After the interval, part two opens again with a high energy piece. James Cain's Down the Plug Hole is a monologue about a would-be comedian who just loves to laugh and make others laugh, but must insist on having the last laugh. Burrow gives this piece brash energy with just enough gaucheness for us to think he is an innocent idiot, and then hints of hysteria so we question his sanity. It's good to see Cain contrasting his earlier touching piece with something more coarse and loud, and to see Burrows extending his reach into crass confessional style. He even manages to make his wide smile sinister. The least subtle of the monologues, it is likely to be the most often recalled for its gusto and immediacy.

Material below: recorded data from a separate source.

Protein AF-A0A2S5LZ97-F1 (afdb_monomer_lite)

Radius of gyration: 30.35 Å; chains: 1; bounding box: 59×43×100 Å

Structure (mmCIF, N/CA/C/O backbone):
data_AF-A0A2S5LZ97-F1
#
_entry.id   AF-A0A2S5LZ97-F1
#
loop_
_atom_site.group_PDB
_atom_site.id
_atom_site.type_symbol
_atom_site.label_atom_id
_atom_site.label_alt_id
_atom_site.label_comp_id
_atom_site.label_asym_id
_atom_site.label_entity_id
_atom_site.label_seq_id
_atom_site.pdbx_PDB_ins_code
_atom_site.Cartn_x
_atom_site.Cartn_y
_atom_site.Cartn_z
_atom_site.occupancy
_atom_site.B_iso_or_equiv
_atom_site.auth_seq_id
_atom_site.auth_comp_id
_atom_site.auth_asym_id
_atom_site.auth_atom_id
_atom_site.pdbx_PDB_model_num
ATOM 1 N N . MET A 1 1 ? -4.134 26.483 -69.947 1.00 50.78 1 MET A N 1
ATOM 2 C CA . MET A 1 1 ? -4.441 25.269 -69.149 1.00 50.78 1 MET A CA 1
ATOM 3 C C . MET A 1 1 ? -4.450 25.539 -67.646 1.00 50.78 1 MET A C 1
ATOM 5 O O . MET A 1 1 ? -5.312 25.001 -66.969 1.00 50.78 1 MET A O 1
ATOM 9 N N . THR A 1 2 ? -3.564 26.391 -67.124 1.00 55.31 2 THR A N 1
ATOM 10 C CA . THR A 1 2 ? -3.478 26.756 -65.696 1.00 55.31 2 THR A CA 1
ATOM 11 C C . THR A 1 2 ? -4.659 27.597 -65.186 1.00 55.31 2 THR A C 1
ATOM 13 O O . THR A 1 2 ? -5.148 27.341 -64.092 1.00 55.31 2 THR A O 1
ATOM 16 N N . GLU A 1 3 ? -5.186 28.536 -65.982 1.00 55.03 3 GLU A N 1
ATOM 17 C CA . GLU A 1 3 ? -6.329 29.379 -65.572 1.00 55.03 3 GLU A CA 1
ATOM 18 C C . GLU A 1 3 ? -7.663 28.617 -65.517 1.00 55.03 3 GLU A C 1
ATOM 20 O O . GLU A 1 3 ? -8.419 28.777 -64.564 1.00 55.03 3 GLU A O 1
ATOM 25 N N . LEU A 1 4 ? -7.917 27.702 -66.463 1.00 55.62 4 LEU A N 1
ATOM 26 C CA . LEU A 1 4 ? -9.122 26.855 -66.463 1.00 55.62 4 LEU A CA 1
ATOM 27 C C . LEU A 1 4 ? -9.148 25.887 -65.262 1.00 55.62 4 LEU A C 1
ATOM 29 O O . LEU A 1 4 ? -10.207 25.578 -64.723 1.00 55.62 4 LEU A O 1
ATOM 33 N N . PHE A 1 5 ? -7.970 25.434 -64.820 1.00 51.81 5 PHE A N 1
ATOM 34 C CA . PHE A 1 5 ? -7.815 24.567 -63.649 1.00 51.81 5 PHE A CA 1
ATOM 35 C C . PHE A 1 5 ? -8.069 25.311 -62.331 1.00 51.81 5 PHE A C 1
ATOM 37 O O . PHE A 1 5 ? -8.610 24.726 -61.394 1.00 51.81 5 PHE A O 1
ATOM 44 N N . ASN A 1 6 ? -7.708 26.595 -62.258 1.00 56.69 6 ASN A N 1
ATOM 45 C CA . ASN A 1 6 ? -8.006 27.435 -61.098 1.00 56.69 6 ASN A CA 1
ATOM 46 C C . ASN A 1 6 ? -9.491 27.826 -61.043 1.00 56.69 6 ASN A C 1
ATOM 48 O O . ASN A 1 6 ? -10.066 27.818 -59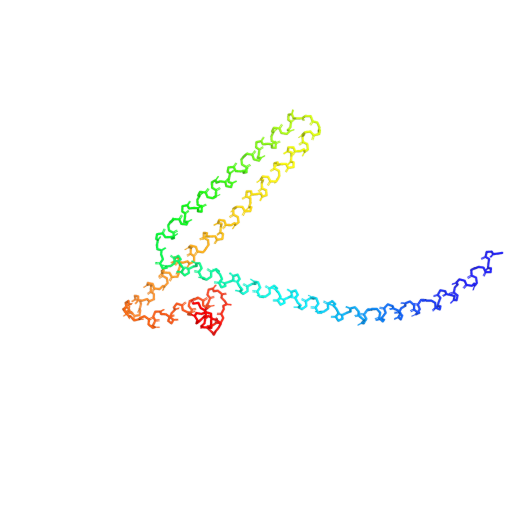.958 1.00 56.69 6 ASN A O 1
ATOM 52 N N . LEU A 1 7 ? -10.135 28.037 -62.199 1.00 55.12 7 LEU A N 1
ATOM 53 C CA . LEU A 1 7 ? -11.564 28.366 -62.283 1.00 55.12 7 LEU A CA 1
ATOM 54 C C . LEU A 1 7 ? -12.489 27.227 -61.815 1.00 55.12 7 LEU A C 1
ATOM 56 O O . LEU A 1 7 ? -13.575 27.483 -61.308 1.00 55.12 7 LEU A O 1
ATOM 60 N N . ILE A 1 8 ? -12.072 25.965 -61.981 1.00 59.00 8 ILE A N 1
ATOM 61 C CA . ILE A 1 8 ? -12.841 24.787 -61.535 1.00 59.00 8 ILE A CA 1
ATOM 62 C C . ILE A 1 8 ? -12.520 24.434 -60.073 1.00 59.00 8 ILE A C 1
ATOM 64 O O . ILE A 1 8 ? -13.386 23.940 -59.353 1.00 59.00 8 ILE A O 1
ATOM 68 N N . LYS A 1 9 ? -11.296 24.710 -59.604 1.00 58.56 9 LYS A N 1
ATOM 69 C CA . LYS A 1 9 ? -10.861 24.385 -58.236 1.00 58.56 9 LYS A CA 1
ATOM 70 C C . LYS A 1 9 ? -11.631 25.141 -57.160 1.00 58.56 9 LYS A C 1
ATOM 72 O O . LYS A 1 9 ? -12.014 24.522 -56.173 1.00 58.56 9 LYS A O 1
ATOM 77 N N . GLU A 1 10 ? -11.851 26.442 -57.334 1.00 59.50 10 GLU A N 1
ATOM 78 C CA . GLU A 1 10 ? -12.558 27.258 -56.340 1.00 59.50 10 GLU A CA 1
ATOM 79 C C . GLU A 1 10 ? -13.998 26.788 -56.081 1.00 59.50 10 GLU A C 1
ATOM 81 O O . GLU A 1 10 ? -14.307 26.471 -54.933 1.00 59.50 10 GLU A O 1
ATOM 86 N N . PRO A 1 11 ? -14.889 26.659 -57.081 1.00 67.94 11 PRO A N 1
ATOM 87 C CA . PRO A 1 11 ? -16.263 26.224 -56.835 1.00 67.94 11 PRO A CA 1
ATOM 88 C C . PRO A 1 11 ? -16.336 24.780 -56.332 1.00 67.94 11 PRO A C 1
ATOM 90 O O . PRO A 1 11 ? -17.176 24.473 -55.490 1.00 67.94 11 PRO A O 1
ATOM 93 N N . LEU A 1 12 ? -15.430 23.899 -56.774 1.00 67.44 12 LEU A N 1
ATOM 94 C CA . LEU A 1 12 ? -15.356 22.532 -56.259 1.00 67.44 12 LEU A CA 1
ATOM 95 C C . LEU A 1 12 ? -14.929 22.511 -54.783 1.00 67.44 12 LEU A C 1
ATOM 97 O O . LEU A 1 12 ? -15.481 21.743 -54.001 1.00 67.44 12 LEU A O 1
ATOM 101 N N . PHE A 1 13 ? -13.991 23.375 -54.385 1.00 68.31 13 PHE A N 1
ATOM 102 C CA . PHE A 1 13 ? -13.585 23.552 -52.991 1.00 68.31 13 PHE A CA 1
ATOM 103 C C . PHE A 1 13 ? -14.746 24.084 -52.140 1.00 68.31 13 PHE A C 1
ATOM 105 O O . PHE A 1 13 ? -15.053 23.504 -51.096 1.00 68.31 13 PHE A O 1
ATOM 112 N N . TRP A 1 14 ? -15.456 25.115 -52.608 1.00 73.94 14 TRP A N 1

And the Winner Is cleverly wraps up the night and gives the show its title. Henry Ashby plays a Hollywood actor, humbly born in Whakatane, yet accepting an Oscar as Best Actor for his role in Atonal Heart, a movie to which he alludes tantalisingly often. Switzer should now write that piece! The acceptance speech is full of segues to past, present, Whakatane, Hollywood, his former and new lives, his old Whakatane mate Brendan, whose name he has assumed.
The monologue exploits clichés of Hollywood including the patter of acceptance speeches, the hold up, and the gangster voices (of both hometown gangsta style and old movies). He backtracks on some information given earlier, telling us it was a lie-and in all comes across as untrustworthy, unlikeable but unfortunately a product of studio pressure and posturing. It's a command performance, both script and actor.
Cain and Switzter are strong writers and they share the night evenly: ten minutes or so for each piece, with contrasting styles. The entire show is briskly managed and run with simple lighting and sets; clearly the work of a tight team. It would be interesting to see what might have happened if the writers had directed each other's plays and whether much might have changed. The monologue is a useful tool for the writer but can be all too easily static or self indulgent of the character, or have nowhere to go. These plays generate interest for the audience while the actors give wonderful performances.
“But all those words!” one audience member was overheard exclaiming, and yes, monologue is harder than ensemble with which to sustain the interest of the audience and divert and direct their minds. These chaps made it look easy!